Donald Sutherland, Elliot Gould, Tom Skerritt, Sally Kellerman, Robert Duvall, Rene Auberjonois, Bud Cort. Directed by Robert Altman.
M*A*S*H turned out to be one of the major successes of 1970, winning a prize at Cannes and being nominated for several Oscars (Ring Lardner Jr.'s screenplay winning one). M*A*S*H along with Catch 22, also released in 1970, brings the anti-war satire to some kind of climax. Perhaps the Americans themselves were surprised to find that they were so able to laugh at their own foibles. Certainly, critics from other countries were.
And yet M*A*S*H, for an audience not so directly involved in its daily living in the Vietnam war as the Americans were, is not a film masterpiece. It is more like a series of funny sketches which vary in quality and hilarity. The madness of war comes through clearly and the need for some kind of zany madness to keep sane in a front-line position, coping with horrible casualties and death, people thrown together and expected to work successfully. Their work is successful, but their relationships with one another less so.
The heroes are professionally successful but give anyone who takes himself seriously his come-uppance. They are never overcome - many find this a real imbalance in the film. Authority is mocked, traditional religious forms are criticised as irrelevant (the Last Supper sequence is in doubtful taste and its point not clear), hypocrisy is exposed. And all the time, the camp P.A. system monologues its notices and chorus to the whole proceedings. The film makes its comment not so much on war itself but on what happens to people in war situations. Elliot Gould and Donald Sutherland are naturals for their roles. Sally Kellerman and Bud Cort appear here and in Robert Altman's next film, Brewster Mc Cloud.

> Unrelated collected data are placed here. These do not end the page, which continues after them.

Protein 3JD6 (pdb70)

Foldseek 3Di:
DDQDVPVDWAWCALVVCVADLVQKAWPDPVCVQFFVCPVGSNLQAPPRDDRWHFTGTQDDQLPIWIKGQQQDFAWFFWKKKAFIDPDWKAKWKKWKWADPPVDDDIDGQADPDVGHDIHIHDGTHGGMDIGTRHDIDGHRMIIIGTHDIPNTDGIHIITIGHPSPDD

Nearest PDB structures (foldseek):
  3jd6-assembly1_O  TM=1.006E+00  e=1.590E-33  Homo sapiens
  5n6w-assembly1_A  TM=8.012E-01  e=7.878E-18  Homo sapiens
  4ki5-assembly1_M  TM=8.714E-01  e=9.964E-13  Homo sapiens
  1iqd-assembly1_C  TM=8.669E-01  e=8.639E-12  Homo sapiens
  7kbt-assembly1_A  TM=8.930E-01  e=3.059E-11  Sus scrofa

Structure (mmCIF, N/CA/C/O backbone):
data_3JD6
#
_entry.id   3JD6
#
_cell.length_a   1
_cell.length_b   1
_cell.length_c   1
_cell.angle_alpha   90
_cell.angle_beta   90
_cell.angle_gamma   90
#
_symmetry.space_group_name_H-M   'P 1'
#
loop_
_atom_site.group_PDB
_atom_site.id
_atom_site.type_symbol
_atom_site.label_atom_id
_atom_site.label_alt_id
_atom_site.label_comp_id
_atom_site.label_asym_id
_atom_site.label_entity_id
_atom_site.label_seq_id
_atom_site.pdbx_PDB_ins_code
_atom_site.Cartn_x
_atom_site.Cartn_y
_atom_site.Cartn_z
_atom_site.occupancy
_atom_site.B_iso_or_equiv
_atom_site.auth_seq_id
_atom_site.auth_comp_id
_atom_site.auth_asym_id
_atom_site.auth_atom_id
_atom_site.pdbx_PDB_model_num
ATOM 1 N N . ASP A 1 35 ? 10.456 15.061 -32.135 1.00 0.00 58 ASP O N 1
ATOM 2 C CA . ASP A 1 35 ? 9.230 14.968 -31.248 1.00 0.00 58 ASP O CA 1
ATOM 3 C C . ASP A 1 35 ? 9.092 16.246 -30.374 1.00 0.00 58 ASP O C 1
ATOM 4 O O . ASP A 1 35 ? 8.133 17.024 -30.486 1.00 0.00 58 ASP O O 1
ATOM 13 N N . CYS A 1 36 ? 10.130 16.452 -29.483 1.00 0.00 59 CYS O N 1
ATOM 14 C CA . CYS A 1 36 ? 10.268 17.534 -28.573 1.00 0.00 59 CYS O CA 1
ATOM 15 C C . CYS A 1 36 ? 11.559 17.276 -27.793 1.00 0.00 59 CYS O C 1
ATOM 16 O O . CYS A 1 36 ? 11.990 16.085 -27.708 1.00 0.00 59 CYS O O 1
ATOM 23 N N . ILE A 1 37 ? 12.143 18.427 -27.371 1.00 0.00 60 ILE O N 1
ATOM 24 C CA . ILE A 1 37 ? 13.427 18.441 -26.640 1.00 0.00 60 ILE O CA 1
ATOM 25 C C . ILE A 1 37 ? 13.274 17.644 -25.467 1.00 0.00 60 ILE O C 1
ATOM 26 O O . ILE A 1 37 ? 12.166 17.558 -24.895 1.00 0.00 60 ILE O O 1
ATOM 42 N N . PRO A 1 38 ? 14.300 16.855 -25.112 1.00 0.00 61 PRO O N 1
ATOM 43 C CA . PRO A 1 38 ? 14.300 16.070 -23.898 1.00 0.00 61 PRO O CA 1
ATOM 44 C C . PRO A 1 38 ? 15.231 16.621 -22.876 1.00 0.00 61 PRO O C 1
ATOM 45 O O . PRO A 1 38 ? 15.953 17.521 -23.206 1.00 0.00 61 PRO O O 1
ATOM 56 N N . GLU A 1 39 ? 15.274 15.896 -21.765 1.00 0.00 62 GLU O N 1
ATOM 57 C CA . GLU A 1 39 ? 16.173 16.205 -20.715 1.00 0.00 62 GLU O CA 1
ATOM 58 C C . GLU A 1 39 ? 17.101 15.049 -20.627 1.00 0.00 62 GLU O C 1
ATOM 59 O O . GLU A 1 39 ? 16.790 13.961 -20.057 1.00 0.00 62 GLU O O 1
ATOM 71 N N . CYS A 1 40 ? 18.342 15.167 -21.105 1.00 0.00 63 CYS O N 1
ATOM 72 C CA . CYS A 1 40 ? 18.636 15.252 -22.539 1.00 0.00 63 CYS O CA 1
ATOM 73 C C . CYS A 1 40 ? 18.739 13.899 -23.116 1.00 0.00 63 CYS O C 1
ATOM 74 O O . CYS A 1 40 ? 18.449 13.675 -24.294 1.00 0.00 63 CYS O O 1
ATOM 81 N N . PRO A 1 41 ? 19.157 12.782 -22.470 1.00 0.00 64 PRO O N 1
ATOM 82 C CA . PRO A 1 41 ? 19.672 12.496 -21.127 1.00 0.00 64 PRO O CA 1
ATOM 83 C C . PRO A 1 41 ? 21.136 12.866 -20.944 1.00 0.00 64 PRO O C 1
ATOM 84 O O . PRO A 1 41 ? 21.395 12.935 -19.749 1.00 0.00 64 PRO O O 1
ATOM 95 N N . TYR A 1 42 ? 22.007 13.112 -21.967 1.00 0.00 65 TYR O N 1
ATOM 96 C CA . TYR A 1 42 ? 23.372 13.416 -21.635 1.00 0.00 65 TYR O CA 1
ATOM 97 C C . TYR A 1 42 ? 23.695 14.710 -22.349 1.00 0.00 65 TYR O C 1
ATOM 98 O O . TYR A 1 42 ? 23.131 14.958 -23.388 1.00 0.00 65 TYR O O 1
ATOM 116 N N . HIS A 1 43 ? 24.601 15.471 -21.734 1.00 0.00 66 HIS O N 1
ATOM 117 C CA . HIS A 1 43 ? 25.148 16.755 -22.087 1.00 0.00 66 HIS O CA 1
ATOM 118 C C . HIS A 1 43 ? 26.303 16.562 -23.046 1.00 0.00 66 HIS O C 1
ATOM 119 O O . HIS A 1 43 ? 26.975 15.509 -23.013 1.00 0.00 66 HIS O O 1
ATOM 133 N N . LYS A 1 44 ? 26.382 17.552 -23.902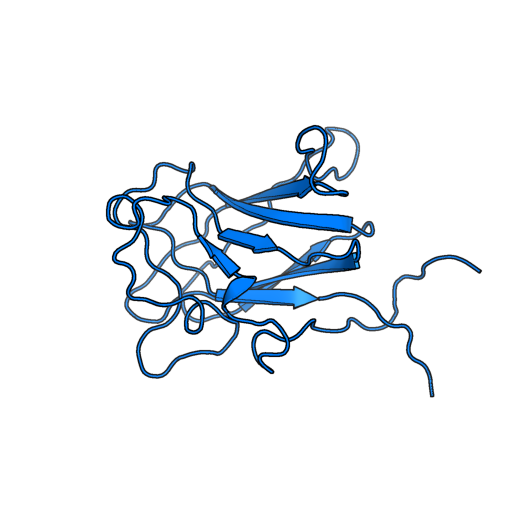 1.00 0.00 67 LYS O N 1
ATOM 134 C CA . LYS A 1 44 ? 27.377 17.517 -24.908 1.00 0.00 67 LYS O CA 1
ATOM 135 C C . LYS A 1 44 ? 28.310 18.712 -24.659 1.00 0.00 67 LYS O C 1
ATOM 136 O O . LYS A 1 44 ? 27.836 19.811 -24.919 1.00 0.00 67 LYS O O 1
ATOM 155 N N . PRO A 1 45 ? 29.524 18.634 -24.162 1.00 0.00 68 PRO O N 1
ATOM 156 C CA . PRO A 1 45 ? 30.393 19.838 -24.045 1.00 0.00 68 PRO O CA 1
ATOM 157 C C . PRO A 1 45 ? 30.632 20.400 -25.462 1.00 0.00 68 PRO O C 1
ATOM 158 O O . PRO A 1 45 ? 30.769 19.568 -26.341 1.00 0.00 68 PRO O O 1
ATOM 169 N N . LEU A 1 46 ? 30.632 21.745 -25.571 1.00 0.00 69 LEU O N 1
ATOM 170 C CA . LEU A 1 46 ? 30.867 22.342 -26.919 1.00 0.00 69 LEU O CA 1
ATOM 171 C C . LEU A 1 46 ? 32.194 22.040 -27.392 1.00 0.00 69 LEU O C 1
ATOM 172 O O . LEU A 1 46 ? 32.392 21.484 -28.450 1.00 0.00 69 LEU O O 1
ATOM 188 N N . GLY A 1 47 ? 33.209 22.379 -26.489 1.00 0.00 70 GLY O N 1
ATOM 189 C CA . GLY A 1 47 ? 34.611 22.066 -26.665 1.00 0.00 70 GLY O CA 1
ATOM 190 C C . GLY A 1 47 ? 35.404 23.348 -26.440 1.00 0.00 70 GLY O C 1
ATOM 191 O O . GLY A 1 47 ? 35.555 24.036 -27.367 1.00 0.00 70 GLY O O 1
ATOM 195 N N . PHE A 1 48 ? 35.859 23.492 -25.203 1.00 0.00 71 PHE O N 1
ATOM 196 C CA . PHE A 1 48 ? 36.767 24.527 -24.732 1.00 0.00 71 PHE O CA 1
ATOM 197 C C . PHE A 1 48 ? 37.967 23.750 -24.233 1.00 0.00 71 PHE O C 1
ATOM 198 O O . PHE A 1 48 ? 39.102 24.257 -24.309 1.00 0.00 71 PHE O O 1
ATOM 215 N N . GLU A 1 49 ? 37.805 22.571 -23.645 1.00 0.00 72 GLU O N 1
ATOM 216 C CA . GLU A 1 49 ? 38.835 21.717 -23.145 1.00 0.00 72 GLU O CA 1
ATOM 217 C C . GLU A 1 49 ? 39.339 21.100 -24.490 1.00 0.00 72 GLU O C 1
ATOM 218 O O . GLU A 1 49 ? 40.520 21.085 -24.750 1.00 0.00 72 GLU O O 1
ATOM 230 N N . SER A 1 50 ? 38.374 20.593 -25.381 1.00 0.00 73 SER O N 1
ATOM 231 C CA . SER A 1 50 ? 38.807 19.958 -26.596 1.00 0.00 73 SER O CA 1
ATOM 232 C C . SER A 1 50 ? 39.396 21.047 -27.563 1.00 0.00 73 SER O C 1
ATOM 233 O O . SER A 1 50 ? 40.109 20.757 -28.483 1.00 0.00 73 SER O O 1
ATOM 241 N N . GLY A 1 51 ? 38.865 22.271 -27.355 1.00 0.00 74 GLY O N 1
ATOM 242 C CA . GLY A 1 51 ? 39.223 23.441 -28.123 1.00 0.00 74 GLY O CA 1
ATOM 243 C C . GLY A 1 51 ? 38.571 23.491 -29.397 1.00 0.00 74 GLY O C 1
ATOM 244 O O . GLY A 1 51 ? 39.207 23.829 -30.436 1.00 0.00 74 GLY O O 1
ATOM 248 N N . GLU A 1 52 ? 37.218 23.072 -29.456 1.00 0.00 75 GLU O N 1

During the 1970s Alan Alda starred in the very long-running television series based on the film.
1. What is the point of this film?
2. What is anti-war about this film? Do you think that the anti-war theme is the principal theme?
3. Why is the film funny? Is it consistently funny?

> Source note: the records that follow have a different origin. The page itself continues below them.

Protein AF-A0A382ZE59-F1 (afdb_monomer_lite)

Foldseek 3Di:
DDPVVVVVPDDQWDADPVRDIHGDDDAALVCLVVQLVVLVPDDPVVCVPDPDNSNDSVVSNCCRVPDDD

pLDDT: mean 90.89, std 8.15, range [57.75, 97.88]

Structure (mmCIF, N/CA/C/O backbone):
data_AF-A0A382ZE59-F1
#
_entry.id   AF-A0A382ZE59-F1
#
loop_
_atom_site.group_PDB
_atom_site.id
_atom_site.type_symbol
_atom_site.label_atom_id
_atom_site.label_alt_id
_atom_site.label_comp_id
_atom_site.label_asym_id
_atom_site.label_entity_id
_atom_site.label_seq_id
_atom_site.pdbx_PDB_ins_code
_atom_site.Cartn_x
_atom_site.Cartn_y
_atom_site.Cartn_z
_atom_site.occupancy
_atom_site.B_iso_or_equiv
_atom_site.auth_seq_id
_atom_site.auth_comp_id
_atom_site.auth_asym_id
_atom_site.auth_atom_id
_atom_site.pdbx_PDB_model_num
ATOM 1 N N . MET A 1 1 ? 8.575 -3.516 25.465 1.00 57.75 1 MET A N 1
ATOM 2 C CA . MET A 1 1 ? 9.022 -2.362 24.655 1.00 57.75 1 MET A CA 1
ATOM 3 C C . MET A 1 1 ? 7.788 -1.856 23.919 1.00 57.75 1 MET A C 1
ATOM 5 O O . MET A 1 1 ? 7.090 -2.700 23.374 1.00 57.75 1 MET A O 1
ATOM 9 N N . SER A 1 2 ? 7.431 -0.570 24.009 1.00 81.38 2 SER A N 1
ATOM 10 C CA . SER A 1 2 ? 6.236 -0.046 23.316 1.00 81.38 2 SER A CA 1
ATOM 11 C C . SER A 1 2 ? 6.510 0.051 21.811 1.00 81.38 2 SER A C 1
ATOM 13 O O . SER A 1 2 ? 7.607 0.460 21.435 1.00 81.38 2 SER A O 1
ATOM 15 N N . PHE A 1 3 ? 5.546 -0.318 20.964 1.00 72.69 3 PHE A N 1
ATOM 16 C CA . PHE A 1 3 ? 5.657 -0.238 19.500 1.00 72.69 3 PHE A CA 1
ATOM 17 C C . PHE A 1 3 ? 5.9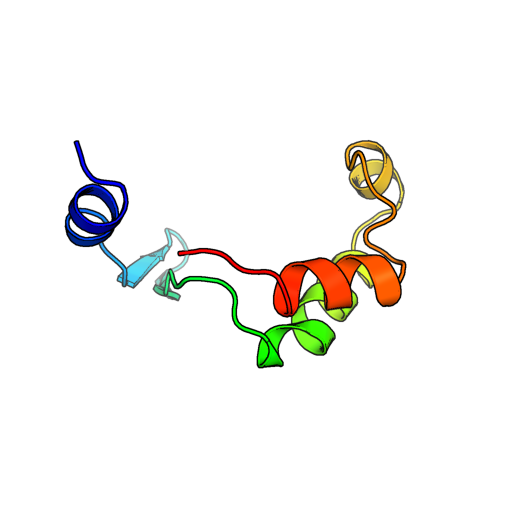83 1.189 19.031 1.00 72.69 3 PHE A C 1
ATOM 19 O O . PHE A 1 3 ? 6.906 1.389 18.244 1.00 72.69 3 PHE A O 1
ATOM 26 N N . GLU A 1 4 ? 5.353 2.198 19.637 1.00 77.62 4 GLU A N 1
ATOM 27 C CA . GLU A 1 4 ? 5.656 3.607 19.361 1.00 77.62 4 GLU A CA 1
ATOM 28 C C . GLU A 1 4 ? 7.105 4.008 19.674 1.00 77.62 4 GLU A C 1
ATOM 30 O O . GLU A 1 4 ? 7.656 4.911 19.047 1.00 77.62 4 GLU A O 1
ATOM 35 N N . LEU A 1 5 ? 7.734 3.357 20.657 1.00 77.81 5 LEU A N 1
ATOM 36 C CA . LEU A 1 5 ? 9.137 3.600 20.996 1.00 77.81 5 LEU A CA 1
ATOM 37 C C . LEU A 1 5 ? 10.061 3.027 19.919 1.00 77.81 5 LEU A C 1
ATOM 39 O O .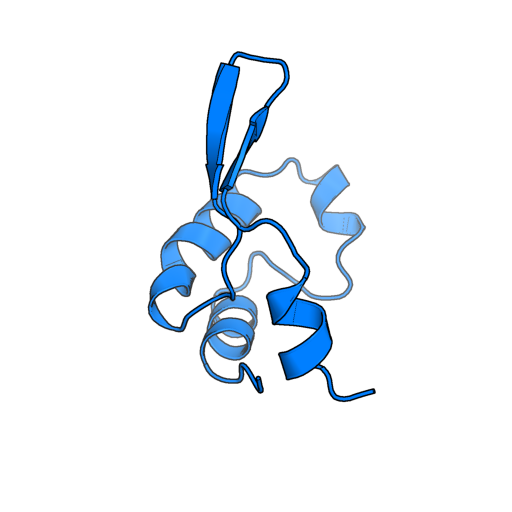 LEU A 1 5 ? 11.010 3.701 19.533 1.00 77.81 5 LEU A O 1
ATOM 43 N N . ALA A 1 6 ? 9.737 1.848 19.382 1.00 77.31 6 ALA A N 1
ATOM 44 C CA . ALA A 1 6 ? 10.483 1.251 18.276 1.00 77.31 6 ALA A CA 1
ATOM 45 C C . ALA A 1 6 ? 10.375 2.094 16.991 1.00 77.31 6 ALA A C 1
ATOM 47 O O . ALA A 1 6 ? 11.366 2.295 16.297 1.00 77.31 6 ALA A O 1
ATOM 48 N N . LEU A 1 7 ? 9.202 2.674 16.706 1.00 76.69 7 LEU A N 1
ATOM 49 C CA . LEU A 1 7 ? 9.008 3.551 15.542 1.00 76.69 7 LEU A CA 1
ATOM 50 C C . LEU A 1 7 ? 9.842 4.845 15.587 1.00 76.69 7 LEU A C 1
ATOM 52 O O . LEU A 1 7 ? 10.059 5.463 14.544 1.00 76.69 7 LEU A O 1
ATOM 56 N N . LYS A 1 8 ? 10.299 5.284 16.767 1.00 79.56 8 LYS A N 1
ATOM 57 C CA . LYS A 1 8 ? 11.165 6.470 16.902 1.00 79.56 8 LYS A CA 1
ATOM 58 C C . LYS A 1 8 ? 12.614 6.204 16.509 1.00 79.56 8 LYS A C 1
ATOM 60 O O . LYS A 1 8 ? 13.320 7.155 16.195 1.00 79.56 8 LYS A O 1
ATOM 65 N N . GLU A 1 9 ? 13.044 4.947 16.540 1.00 83.00 9 GLU A N 1
ATOM 66 C CA . GLU A 1 9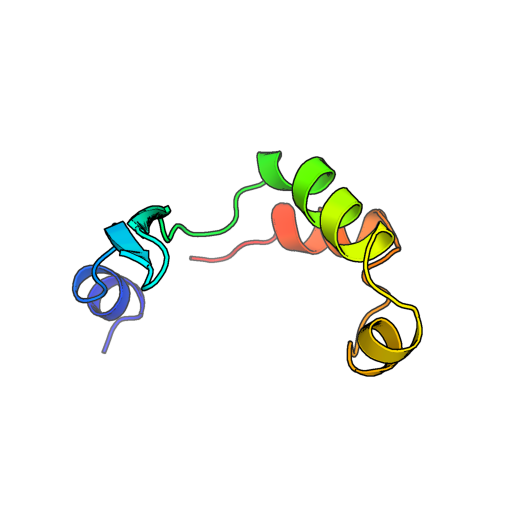 ? 14.419 4.549 16.225 1.00 83.00 9 GLU A CA 1
ATOM 67 C C . GLU A 1 9 ? 14.619 4.272 14.728 1.00 83.00 9 GLU A C 1
ATOM 69 O O . GLU A 1 9 ? 15.753 4.196 14.262 1.00 83.00 9 GLU A O 1
ATOM 74 N N . ILE A 1 10 ? 13.530 4.150 13.961 1.00 82.00 10 ILE A N 1
ATOM 75 C CA . ILE A 1 10 ? 13.581 3.935 12.515 1.00 82.00 10 ILE A CA 1
ATOM 76 C C . ILE A 1 10 ? 13.847 5.268 11.816 1.00 82.00 10 ILE A C 1
ATOM 78 O O . ILE A 1 10 ? 13.078 6.225 11.950 1.00 82.00 10 ILE A O 1
ATOM 82 N N . GLU A 1 11 ? 14.917 5.314 11.027 1.00 86.31 11 GLU A N 1
ATOM 83 C CA . GLU A 1 11 ? 15.204 6.437 10.145 1.00 86.31 11 GLU A CA 1
ATOM 84 C C . GLU A 1 11 ? 14.134 6.508 9.046 1.00 86.31 11 GLU A C 1
ATOM 86 O O . GLU A 1 11 ? 13.970 5.598 8.234 1.00 86.31 11 GLU A O 1
ATOM 91 N N . LYS A 1 12 ? 13.340 7.580 9.069 1.00 87.50 12 LYS A N 1
ATOM 92 C CA . LYS A 1 12 ? 12.151 7.724 8.216 1.00 87.50 12 LYS A CA 1
ATOM 93 C C . LYS A 1 12 ? 12.471 8.219 6.814 1.00 87.50 12 LYS A C 1
ATOM 95 O O . LYS A 1 12 ? 11.590 8.185 5.966 1.00 87.50 12 LYS A O 1
ATOM 100 N N . SER A 1 13 ? 13.693 8.676 6.577 1.00 93.19 13 SER A N 1
ATOM 101 C CA . SER A 1 13 ? 14.125 9.199 5.287 1.00 93.19 13 SER A CA 1
ATOM 102 C C . SER A 1 13 ? 15.500 8.651 4.967 1.00 93.19 13 SER A C 1
ATOM 104 O O . SER A 1 13 ? 16.396 8.745 5.795 1.00 93.19 13 SER A O 1
ATOM 106 N N . PHE A 1 14 ? 15.673 8.095 3.776 1.00 92.94 14 PHE A N 1
ATOM 107 C CA . PHE A 1 14 ? 16.960 7.574 3.331 1.00 92.94 14 PHE A CA 1
ATOM 108 C C . PHE A 1 14 ? 17.082 7.706 1.816 1.00 92.94 14 PHE A C 1
ATOM 110 O O . PHE A 1 14 ? 16.088 7.876 1.110 1.00 92.94 14 PHE A O 1
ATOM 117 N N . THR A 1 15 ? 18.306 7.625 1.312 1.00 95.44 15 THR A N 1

4. Is the loose assemblage of army skits too loose for the structure of the film so that some of the impact is dissipated, e.g. the long football match?
5. Many see this film as an examination of humanity under impossible, artificial conditions imposed on people, mad situations where the only way to keep some kind of sanity is to act madly? Why?
6. Did you like the heroes of the film? Did their personalities some across - or were they meant to? What were their values?
7. While the surgeons may have been so-so as men at times, they were always available surgeons trying to do their best by the wounded. Did this give a sense of priority to their values?
8. Why were Frank Burns and Nurse Houlihan hypocrites? Did they deserve the ridiculing they got?
9. Why were the heroes so ready to cast the first stones? Were they innocent? Why didn't they get some "come-uppance" themselves?
10. Did the fact that the film was goonery and the situations want to be taken as overstatements, mean that poetic justice did not have to be meted out all round?
11. How was the P.A,, system a kind of chorus to the film - the crates of prayer books, the urine samples, the weekly war-movie ads, (the last of which is M*A*S*H)?
12. How did the song 'Suicide is painless' set the tone of the film?
13. Was there too much blood, stitching and sewing?
14. Which parts did you think were the funniest? Why? What about the football match, the amplification of Frank and Hot Lips, the shower scene, golf, the Japanese expedition?
15. Was there any point in the Last Supper parody? Was it tasteful or not?
16. Why was the commander so funny in his casual, bumbling manner?
17. How was the chaplain satirised? His ministrations to the dead and his nervous inefficiency? The blessing of the jeep?
18. Was religion overlooked - e.g., Frank Burns' fervour? The chaplain, confession, the Painless episode?
19. Do you think the film made a significant contribution to the consciousness of war and humanity in 1970?